We are headed there with two skiffs from GA Sunday. Anyone have a report. Wouldn't want to go that far just to pole


----------



## CurtisWright (May 9, 2012)

I was there 3 weeks ago. An outgoing tide turned the water green with algea and around lake John. Incomming tide was good and saw plenty of fish. Saw a few big boys out in the Biloxi Marsh last weekend, but the water is still summertime muddy.


----------



## BayStYat (Sep 12, 2012)

> I was there 3 weeks ago.  An outgoing tide turned the water green with algea and  around lake John.  Incomming tide was good and saw plenty of fish.  Saw a few big boys out in the Biloxi Marsh last weekend, but the water is still summertime muddy.
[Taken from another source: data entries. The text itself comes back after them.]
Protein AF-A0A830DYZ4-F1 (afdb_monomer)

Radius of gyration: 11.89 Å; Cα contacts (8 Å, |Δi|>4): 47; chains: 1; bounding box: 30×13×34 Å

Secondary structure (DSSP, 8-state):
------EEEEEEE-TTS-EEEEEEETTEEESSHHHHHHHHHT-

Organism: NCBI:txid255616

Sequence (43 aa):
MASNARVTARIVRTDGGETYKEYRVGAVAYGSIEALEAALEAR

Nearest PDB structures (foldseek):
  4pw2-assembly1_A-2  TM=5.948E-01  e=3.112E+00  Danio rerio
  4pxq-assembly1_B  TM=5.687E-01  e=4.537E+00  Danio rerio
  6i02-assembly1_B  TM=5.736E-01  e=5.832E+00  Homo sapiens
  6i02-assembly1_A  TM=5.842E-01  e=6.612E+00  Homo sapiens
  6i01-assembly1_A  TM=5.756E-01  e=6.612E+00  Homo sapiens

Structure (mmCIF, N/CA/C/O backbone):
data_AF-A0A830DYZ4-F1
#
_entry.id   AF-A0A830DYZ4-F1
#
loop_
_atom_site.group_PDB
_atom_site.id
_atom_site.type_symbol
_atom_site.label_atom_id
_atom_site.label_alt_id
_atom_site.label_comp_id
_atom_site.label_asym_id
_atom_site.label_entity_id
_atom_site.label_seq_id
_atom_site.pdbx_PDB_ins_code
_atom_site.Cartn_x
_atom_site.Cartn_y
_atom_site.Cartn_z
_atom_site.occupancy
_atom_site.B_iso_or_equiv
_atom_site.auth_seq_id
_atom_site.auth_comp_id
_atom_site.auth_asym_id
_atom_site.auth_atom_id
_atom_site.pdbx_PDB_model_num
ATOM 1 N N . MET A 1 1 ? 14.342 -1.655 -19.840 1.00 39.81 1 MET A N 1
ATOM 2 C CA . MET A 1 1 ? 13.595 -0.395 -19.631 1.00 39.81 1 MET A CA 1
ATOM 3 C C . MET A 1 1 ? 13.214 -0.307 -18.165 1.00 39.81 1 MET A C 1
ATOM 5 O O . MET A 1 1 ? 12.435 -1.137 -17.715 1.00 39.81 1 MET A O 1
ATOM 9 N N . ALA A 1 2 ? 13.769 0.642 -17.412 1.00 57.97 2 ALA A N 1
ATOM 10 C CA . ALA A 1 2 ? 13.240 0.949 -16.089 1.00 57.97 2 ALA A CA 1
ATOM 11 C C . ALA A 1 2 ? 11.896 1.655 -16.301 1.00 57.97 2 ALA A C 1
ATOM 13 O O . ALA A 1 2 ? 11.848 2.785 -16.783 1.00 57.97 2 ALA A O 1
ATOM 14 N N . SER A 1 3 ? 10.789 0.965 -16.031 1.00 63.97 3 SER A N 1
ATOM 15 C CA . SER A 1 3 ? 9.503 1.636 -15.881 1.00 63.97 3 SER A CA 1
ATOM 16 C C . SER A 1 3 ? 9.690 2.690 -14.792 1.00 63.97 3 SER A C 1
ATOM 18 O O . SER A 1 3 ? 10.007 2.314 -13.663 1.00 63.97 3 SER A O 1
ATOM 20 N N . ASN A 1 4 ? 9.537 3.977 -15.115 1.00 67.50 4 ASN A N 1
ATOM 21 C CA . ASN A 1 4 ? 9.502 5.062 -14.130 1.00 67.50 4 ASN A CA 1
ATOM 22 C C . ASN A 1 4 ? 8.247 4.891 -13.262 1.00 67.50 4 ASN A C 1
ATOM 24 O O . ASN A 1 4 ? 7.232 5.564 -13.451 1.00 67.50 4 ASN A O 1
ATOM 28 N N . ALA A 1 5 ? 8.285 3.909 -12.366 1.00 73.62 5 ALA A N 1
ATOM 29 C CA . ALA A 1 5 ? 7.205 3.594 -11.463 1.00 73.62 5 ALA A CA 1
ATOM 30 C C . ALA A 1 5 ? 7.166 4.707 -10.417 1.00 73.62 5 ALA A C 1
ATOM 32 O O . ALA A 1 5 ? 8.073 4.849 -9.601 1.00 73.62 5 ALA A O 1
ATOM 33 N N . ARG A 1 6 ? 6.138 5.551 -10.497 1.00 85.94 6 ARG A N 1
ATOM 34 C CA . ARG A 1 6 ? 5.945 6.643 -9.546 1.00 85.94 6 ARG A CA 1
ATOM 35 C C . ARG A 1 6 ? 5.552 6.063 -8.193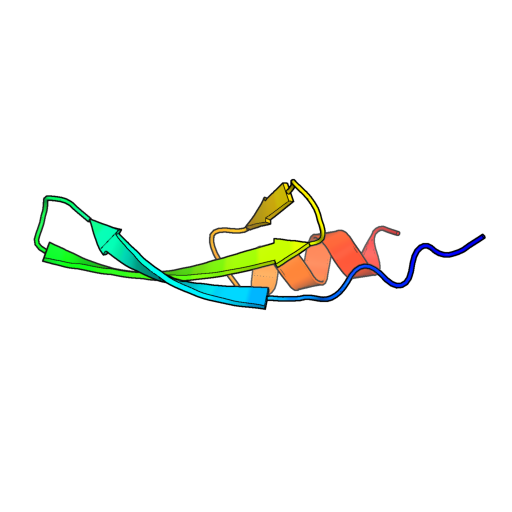 1.00 85.94 6 ARG A C 1
ATOM 37 O O . ARG A 1 6 ? 4.650 5.228 -8.121 1.00 85.94 6 ARG A O 1
ATOM 44 N N . VAL A 1 7 ? 6.201 6.548 -7.140 1.00 90.19 7 VAL A N 1
ATOM 45 C CA . VAL A 1 7 ? 5.793 6.282 -5.760 1.00 90.19 7 VAL A CA 1
ATOM 46 C C . VAL A 1 7 ? 4.626 7.207 -5.421 1.00 90.19 7 VAL A C 1
ATOM 48 O O . VAL A 1 7 ? 4.706 8.414 -5.642 1.00 90.19 7 VAL A O 1
ATOM 51 N N . THR A 1 8 ? 3.538 6.652 -4.890 1.00 93.88 8 THR A N 1
ATOM 52 C CA . THR A 1 8 ? 2.403 7.425 -4.357 1.00 93.88 8 THR A CA 1
ATOM 53 C C . THR A 1 8 ? 2.192 7.066 -2.895 1.00 93.88 8 THR A C 1
ATOM 55 O O . THR A 1 8 ? 2.193 5.886 -2.560 1.00 93.88 8 THR A O 1
ATOM 58 N N . ALA A 1 9 ? 1.975 8.058 -2.032 1.00 94.38 9 ALA A N 1
ATOM 59 C CA . ALA A 1 9 ? 1.564 7.837 -0.648 1.00 94.38 9 ALA A CA 1
ATOM 60 C C . ALA A 1 9 ? 0.076 8.172 -0.479 1.00 94.38 9 ALA A C 1
ATOM 62 O O . ALA A 1 9 ? -0.402 9.168 -1.026 1.00 94.38 9 ALA A O 1
ATOM 63 N N . ARG A 1 10 ? -0.654 7.362 0.291 1.00 94.06 10 ARG A N 1
ATOM 64 C CA . ARG A 1 10 ? -2.045 7.624 0.683 1.00 94.06 10 ARG A CA 1
ATOM 65 C C . ARG A 1 10 ? -2.231 7.423 2.183 1.00 94.06 10 ARG A C 1
ATOM 67 O O . ARG A 1 10 ? -1.617 6.542 2.773 1.00 94.06 10 ARG A O 1
ATOM 74 N N . ILE A 1 11 ? -3.092 8.234 2.790 1.00 94.75 11 ILE A N 1
ATOM 75 C CA . ILE A 1 11 ? -3.524 8.037 4.176 1.00 94.75 11 ILE A CA 1
ATOM 76 C C . ILE A 1 11 ? -4.710 7.074 4.144 1.00 94.75 11 ILE A C 1
ATOM 78 O O . ILE A 1 11 ? -5.719 7.359 3.499 1.00 94.75 11 ILE A O 1
ATOM 82 N N . VAL A 1 12 ? -4.575 5.931 4.808 1.00 93.00 12 VAL A N 1
ATOM 83 C CA . VAL A 1 12 ? -5.625 4.922 4.946 1.00 93.00 12 VAL A CA 1
ATOM 84 C C . VAL A 1 12 ? -6.177 5.004 6.358 1.00 93.00 12 VAL A C 1
ATOM 86 O O . VAL A 1 12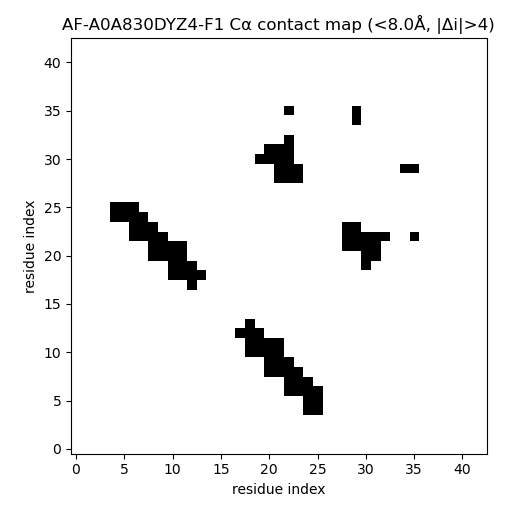 ? -5.411 5.067 7.316 1.00 93.00 12 VAL A O 1
ATOM 89 N N . ARG A 1 13 ? -7.505 5.008 6.482 1.00 96.19 13 ARG A N 1
ATOM 90 C CA . ARG A 1 13 ? -8.199 4.898 7.764 1.00 96.19 13 ARG A CA 1
ATOM 91 C C . ARG A 1 13 ? -8.735 3.477 7.916 1.00 96.19 13 ARG A C 1
ATOM 93 O O . ARG A 1 13 ? -9.374 2.984 6.989 1.00 96.19 13 ARG A O 1
ATOM 100 N N . THR A 1 14 ? -8.455 2.828 9.040 1.00 92.88 14 THR A N 1
ATOM 101 C CA . THR A 1 14 ? -9.014 1.516 9.388 1.00 92.88 14 THR A CA 1
ATOM 102 C C . THR A 1 14 ? -10.449 1.667 9.879 1.00 92.88 14 THR A C 1
ATOM 104 O O . THR A 1 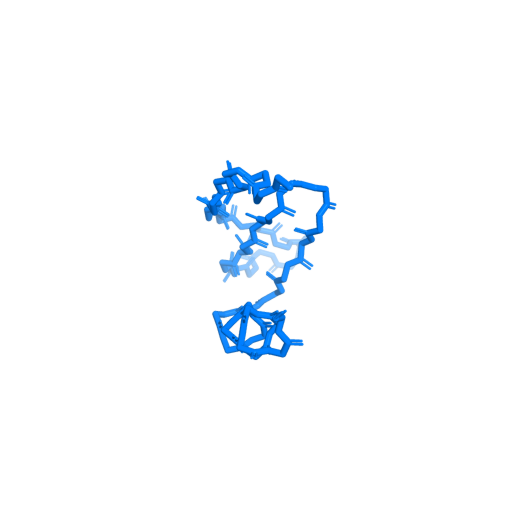14 ? -10.872 2.754 10.283 1.00 92.88 14 THR A O 1
ATOM 107 N N . ASP A 1 15 ? -11.191 0.562 9.911 1.00 95.38 15 ASP A N 1
ATOM 108 C CA . ASP A 1 15 ? -12.538 0.533 10.494 1.00 95.38 15 ASP A CA 1
ATOM 109 C C . ASP A 1 15 ? -12.522 0.885 11.993 1.00 95.38 15 ASP A C 1
ATOM 111 O O . ASP A 1 15 ? -13.465 1.484 12.504 1.00 95.38 15 ASP A O 1
ATOM 115 N N . GLY A 1 16 ? -11.410 0.598 12.683 1.00 95.38 16 GLY A N 1
ATOM 116 C CA . GLY A 1 16 ? -11.156 1.016 14.067 1.00 95.38 16 GLY A CA 1
ATOM 117 C C . GLY A 1 16 ? -10.864 2.512 14.228 1.00 95.38 16 GLY A C 1
ATOM 118 O O . GLY A 1 16 ? -10.692 2.996 15.343 1.00 95.38 16 GLY A O 1
ATOM 119 N N . GLY A 1 17 ? -10.811 3.264 13.128 1.00 95.31 17 GLY A N 1
ATOM 120 C CA . GLY A 1 17 ? -10.581 4.703 13.120 1.00 95.31 17 GLY A CA 1
ATOM 121 C C . GLY A 1 17 ? -9.110 5.114 13.149 1.00 95.31 17 GLY A C 1
ATOM 122 O O . GLY A 1 17 ? -8.842 6.313 13.060 1.00 95.31 17 GLY A O 1
ATOM 123 N N . GLU A 1 18 ? -8.182 4.160 13.216 1.00 96.25 18 GLU A N 1
ATOM 124 C CA . GLU A 1 18 ? -6.743 4.408 13.145 1.00 96.25 18 GLU A CA 1
ATOM 125 C C . GLU A 1 18 ? -6.352 4.852 11.738 1.00 96.25 18 GLU A C 1
ATOM 127 O O . GLU A 1 18 ? -6.963 4.451 10.749 1.00 96.25 18 GLU A O 1
ATOM 132 N N . THR A 1 19 ? -5.313 5.673 11.629 1.00 95.00 19 THR A N 1
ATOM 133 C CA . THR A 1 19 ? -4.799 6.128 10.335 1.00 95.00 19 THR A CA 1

Hey man, you ever sold the skiff?


----------



## No Bait / Lures Only (Apr 10, 2011)

I just leased a camp/boat house in Delacroix, try to get out this weekend for some reds in the ponds...


----------



## WhiteDog70810 (May 6, 2008)

I found that the fish liked it saltier during the summer and were further out toward the edge of the marsh along the big bays. They came way up in to the brackish/almost fresh areas during the fall/early winter.

Nate


----------



## permitchaser (Aug 26, 2013)

> I just leased a camp/boat house in Delacroix, try to get out this weekend for some reds in the ponds...
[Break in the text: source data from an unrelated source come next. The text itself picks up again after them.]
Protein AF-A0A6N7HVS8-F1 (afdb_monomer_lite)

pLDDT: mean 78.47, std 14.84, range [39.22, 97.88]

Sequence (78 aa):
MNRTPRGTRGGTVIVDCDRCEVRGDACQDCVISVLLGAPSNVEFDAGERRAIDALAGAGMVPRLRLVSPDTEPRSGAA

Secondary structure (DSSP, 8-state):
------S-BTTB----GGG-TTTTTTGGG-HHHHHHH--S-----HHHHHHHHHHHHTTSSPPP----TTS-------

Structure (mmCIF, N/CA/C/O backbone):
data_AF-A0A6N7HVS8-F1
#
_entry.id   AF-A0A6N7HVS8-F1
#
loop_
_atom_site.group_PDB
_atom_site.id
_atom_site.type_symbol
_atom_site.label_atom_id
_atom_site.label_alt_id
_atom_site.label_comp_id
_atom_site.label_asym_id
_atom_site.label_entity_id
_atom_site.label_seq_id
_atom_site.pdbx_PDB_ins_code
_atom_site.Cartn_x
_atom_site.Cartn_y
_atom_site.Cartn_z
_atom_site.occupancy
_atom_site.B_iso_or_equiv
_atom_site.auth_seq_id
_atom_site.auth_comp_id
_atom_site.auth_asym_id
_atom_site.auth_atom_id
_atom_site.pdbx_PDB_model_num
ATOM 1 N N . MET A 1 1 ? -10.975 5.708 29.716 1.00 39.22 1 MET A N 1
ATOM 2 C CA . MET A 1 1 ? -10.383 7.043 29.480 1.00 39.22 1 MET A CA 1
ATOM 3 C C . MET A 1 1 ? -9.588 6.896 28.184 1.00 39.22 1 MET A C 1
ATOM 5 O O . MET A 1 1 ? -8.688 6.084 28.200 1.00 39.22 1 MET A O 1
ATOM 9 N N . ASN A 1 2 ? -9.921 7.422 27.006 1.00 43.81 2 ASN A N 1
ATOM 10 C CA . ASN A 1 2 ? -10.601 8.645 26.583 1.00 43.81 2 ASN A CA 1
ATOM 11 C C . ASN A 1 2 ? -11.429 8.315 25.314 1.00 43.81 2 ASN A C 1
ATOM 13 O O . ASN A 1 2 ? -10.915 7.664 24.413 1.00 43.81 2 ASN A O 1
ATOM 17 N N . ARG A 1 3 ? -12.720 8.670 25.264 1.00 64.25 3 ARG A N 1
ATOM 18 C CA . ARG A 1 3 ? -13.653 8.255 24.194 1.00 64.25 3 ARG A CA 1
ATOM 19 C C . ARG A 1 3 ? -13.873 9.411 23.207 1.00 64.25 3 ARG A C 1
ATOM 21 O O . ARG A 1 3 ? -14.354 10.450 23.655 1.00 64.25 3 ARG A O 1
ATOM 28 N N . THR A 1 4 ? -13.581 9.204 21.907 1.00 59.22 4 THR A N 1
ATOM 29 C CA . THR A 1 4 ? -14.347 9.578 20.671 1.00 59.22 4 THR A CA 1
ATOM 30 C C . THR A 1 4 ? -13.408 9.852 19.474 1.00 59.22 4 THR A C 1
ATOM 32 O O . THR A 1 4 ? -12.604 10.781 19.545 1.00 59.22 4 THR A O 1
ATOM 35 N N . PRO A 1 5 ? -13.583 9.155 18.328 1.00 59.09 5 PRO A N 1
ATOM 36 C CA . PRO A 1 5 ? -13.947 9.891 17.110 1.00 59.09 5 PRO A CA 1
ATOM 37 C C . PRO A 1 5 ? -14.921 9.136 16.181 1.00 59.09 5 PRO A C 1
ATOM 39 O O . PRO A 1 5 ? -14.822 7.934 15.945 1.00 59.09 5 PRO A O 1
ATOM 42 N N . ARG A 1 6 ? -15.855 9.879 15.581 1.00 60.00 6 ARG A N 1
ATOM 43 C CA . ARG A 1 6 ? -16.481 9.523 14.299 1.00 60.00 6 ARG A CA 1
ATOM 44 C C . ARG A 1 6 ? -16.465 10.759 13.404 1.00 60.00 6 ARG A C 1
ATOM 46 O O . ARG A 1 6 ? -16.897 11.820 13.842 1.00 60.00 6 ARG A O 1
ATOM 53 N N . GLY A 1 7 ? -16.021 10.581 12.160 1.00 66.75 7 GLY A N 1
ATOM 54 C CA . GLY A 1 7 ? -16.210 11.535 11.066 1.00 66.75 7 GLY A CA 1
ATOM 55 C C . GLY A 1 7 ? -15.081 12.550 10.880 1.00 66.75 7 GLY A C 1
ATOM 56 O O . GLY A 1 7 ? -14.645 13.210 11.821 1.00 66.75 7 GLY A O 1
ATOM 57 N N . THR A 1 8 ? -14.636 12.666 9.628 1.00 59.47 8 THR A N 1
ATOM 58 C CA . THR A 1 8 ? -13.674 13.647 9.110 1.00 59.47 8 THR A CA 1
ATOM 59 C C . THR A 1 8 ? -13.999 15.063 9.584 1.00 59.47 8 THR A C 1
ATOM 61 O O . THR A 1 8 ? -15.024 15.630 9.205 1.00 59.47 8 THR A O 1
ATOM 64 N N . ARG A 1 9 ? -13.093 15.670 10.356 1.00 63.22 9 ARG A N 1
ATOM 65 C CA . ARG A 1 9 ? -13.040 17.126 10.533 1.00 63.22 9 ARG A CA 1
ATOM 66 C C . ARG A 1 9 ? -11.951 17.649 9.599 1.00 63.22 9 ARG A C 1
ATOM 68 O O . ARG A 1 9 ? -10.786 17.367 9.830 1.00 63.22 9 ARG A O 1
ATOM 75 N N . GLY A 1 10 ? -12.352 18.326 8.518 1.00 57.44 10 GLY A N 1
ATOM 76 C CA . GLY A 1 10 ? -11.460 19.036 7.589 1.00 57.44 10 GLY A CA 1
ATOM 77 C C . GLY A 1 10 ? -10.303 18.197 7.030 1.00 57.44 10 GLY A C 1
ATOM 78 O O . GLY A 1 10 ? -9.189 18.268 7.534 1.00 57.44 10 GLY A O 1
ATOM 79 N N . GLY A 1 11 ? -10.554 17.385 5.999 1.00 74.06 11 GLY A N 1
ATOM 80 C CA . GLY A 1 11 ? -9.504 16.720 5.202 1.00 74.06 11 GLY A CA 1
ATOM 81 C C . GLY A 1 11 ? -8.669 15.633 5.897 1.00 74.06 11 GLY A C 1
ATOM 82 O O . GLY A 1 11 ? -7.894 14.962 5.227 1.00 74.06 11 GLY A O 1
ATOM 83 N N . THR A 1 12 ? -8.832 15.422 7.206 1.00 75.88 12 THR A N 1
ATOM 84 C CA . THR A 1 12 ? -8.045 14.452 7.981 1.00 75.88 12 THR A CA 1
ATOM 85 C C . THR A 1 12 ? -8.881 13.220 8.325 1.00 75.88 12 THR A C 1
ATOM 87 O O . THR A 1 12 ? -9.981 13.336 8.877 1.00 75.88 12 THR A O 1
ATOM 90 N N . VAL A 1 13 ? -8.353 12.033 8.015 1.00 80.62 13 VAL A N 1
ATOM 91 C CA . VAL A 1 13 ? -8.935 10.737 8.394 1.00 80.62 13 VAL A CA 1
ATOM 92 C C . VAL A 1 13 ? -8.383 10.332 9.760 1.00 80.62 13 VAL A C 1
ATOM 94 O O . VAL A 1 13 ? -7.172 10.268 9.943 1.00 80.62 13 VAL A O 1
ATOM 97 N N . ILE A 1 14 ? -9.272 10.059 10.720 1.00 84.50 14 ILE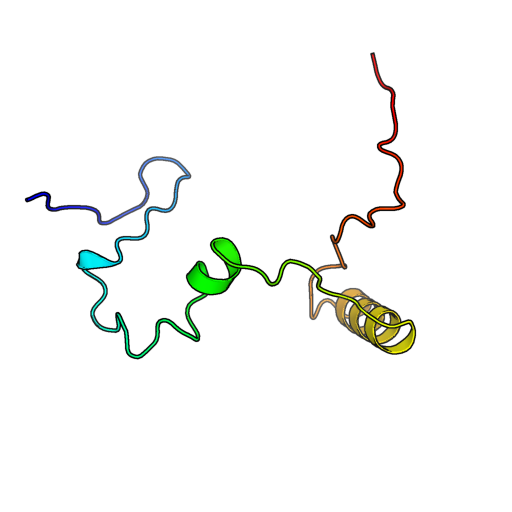 A N 1
ATOM 98 C CA . ILE A 1 14 ? -8.910 9.584 12.062 1.00 84.50 14 ILE A CA 1
ATOM 99 C C . ILE A 1 14 ? -9.366 8.134 12.191 1.00 84.50 14 ILE A C 1
ATOM 101 O O . ILE A 1 14 ? -10.557 7.852 12.044 1.00 84.50 14 ILE A O 1
ATOM 105 N N . VAL A 1 15 ? -8.427 7.233 12.481 1.00 86.25 15 VAL A N 1
ATOM 106 C CA . VAL A 1 15 ? -8.701 5.814 12.728 1.00 86.25 15 VAL A CA 1
ATOM 107 C C . VAL A 1 15 ? -8.602 5.525 14.219 1.00 86.25 15 VAL A C 1
ATOM 109 O O . VAL A 1 15 ? -7.582 5.807 14.839 1.00 86.25 15 VAL A O 1
ATOM 112 N N . ASP A 1 16 ? -9.669 4.961 14.784 1.00 86.38 16 ASP A N 1
ATOM 113 C CA . ASP A 1 16 ? -9.752 4.580 16.194 1.00 86.38 16 ASP A CA 1
ATOM 114 C C . ASP A 1 16 ? -9.727 3.055 16.332 1.00 86.38 16 ASP A C 1
ATOM 116 O O . ASP A 1 16 ? -10.744 2.373 16.171 1.00 86.38 16 ASP A O 1
ATOM 120 N N . CYS A 1 17 ? -8.543 2.520 16.628 1.00 86.69 17 CYS A N 1
ATOM 121 C CA . CYS A 1 17 ? -8.356 1.093 16.858 1.00 86.69 17 CYS A CA 1
ATOM 122 C C . CYS A 1 17 ? -9.040 0.618 18.151 1.00 86.69 17 CYS A C 1
ATOM 124 O O . CYS A 1 17 ? -9.413 -0.548 18.239 1.00 86.69 17 CYS A O 1
ATOM 126 N N . ASP A 1 18 ? -9.247 1.472 19.153 1.00 86.12 18 ASP A N 1
ATOM 127 C CA . ASP A 1 18 ? -9.874 1.073 20.423 1.00 86.12 18 ASP A CA 1
ATOM 128 C C . ASP A 1 18 ? -11.383 0.824 20.286 1.00 86.12 18 ASP A C 1
ATOM 130 O O . ASP A 1 18 ? -11.973 0.137 21.120 1.00 86.12 18 ASP A O 1
ATOM 134 N N . ARG A 1 19 ? -12.006 1.324 19.212 1.00 83.69 19 ARG A N 1
ATOM 135 C CA . ARG A 1 19 ? -13.423 1.091 18.888 1.00 83.69 19 ARG A CA 1
ATOM 136 C C . ARG A 1 19 ? -13.641 0.178 17.673 1.00 83.69 19 ARG A C 1
ATOM 138 O O . ARG A 1 19 ? -14.777 -0.001 17.240 1.00 83.69 19 ARG A O 1
ATOM 145 N N . CYS A 1 20 ? -12.583 -0.367 17.083 1.00 87.38 20 CYS A N 1
ATOM 146 C CA . CYS A 1 20 ? -12.711 -1.232 15.915 1.00 87.38 20 CYS A CA 1
ATOM 147 C C . CYS A 1 20 ? -13.271 -2.606 16.326 1.00 87.38 20 CYS A C 1
ATOM 149 O O . CYS A 1 20 ? -12.629 -3.334 17.078 1.00 87.38 20 CYS A O 1
ATOM 151 N N . GLU A 1 21 ? -14.458 -2.961 15.824 1.00 90.75 21 GLU A N 1
ATOM 152 C CA . GLU A 1 21 ? -15.164 -4.211 16.171 1.00 90.75 21 GLU A CA 1
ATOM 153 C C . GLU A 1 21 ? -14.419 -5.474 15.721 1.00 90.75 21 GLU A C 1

If your still there on Monday or late Sunday I'll look for you Glade Spear boat. We will be in a Lostman and Sterling


----------



## Paul_Barnard (Oct 28, 2011)

> I just leased a camp/boat house in Delacroix, try to get out this weekend for some reds in the ponds...


I wish I had seen this thread earlier, I could have pointed you toward some reds. Did you do a long or short term lease?


----------



## jmrodandgun (Sep 20, 2013)

We fished Delacroix Sunday, it was tough fishing. We made a hail mary run at the last minute that saved the day but still only tagged 5 fish. 

I hope you are doing better than we did.


----------



## permitchaser (Aug 26, 2013)

Just got back my first trip down.  My buddies had to buy a chip for the area cause of Katrina changing everything.  First afternoon we only caught 2, one was 27" Red. Monday It rained and blew 20 MPH till 2 pm and the wind was out of the NE didn't catch but 1 red. Next day wind blew out of the east and it all change for the better. Caught a limit of Reds with two going 30" and 11 lbs.












Here we are going out at 6


----------



## permitchaser (Aug 26, 2013)

This is one of the toads we caught with the east wind


----------



## permitchaser (Aug 26, 2013)

I did not see any skiffs or flats boats out there the whole time. Just shrimpers and crab fishers


----------



## CurtisWright (May 9, 2012)

> I did not see any skiffs or flats boats out there the whole time. Just shrimpers and crab fishers



I am glad you found some fish.


----------



## permitchaser (Aug 26, 2013)

Thanks CW We had sum fun down there


----------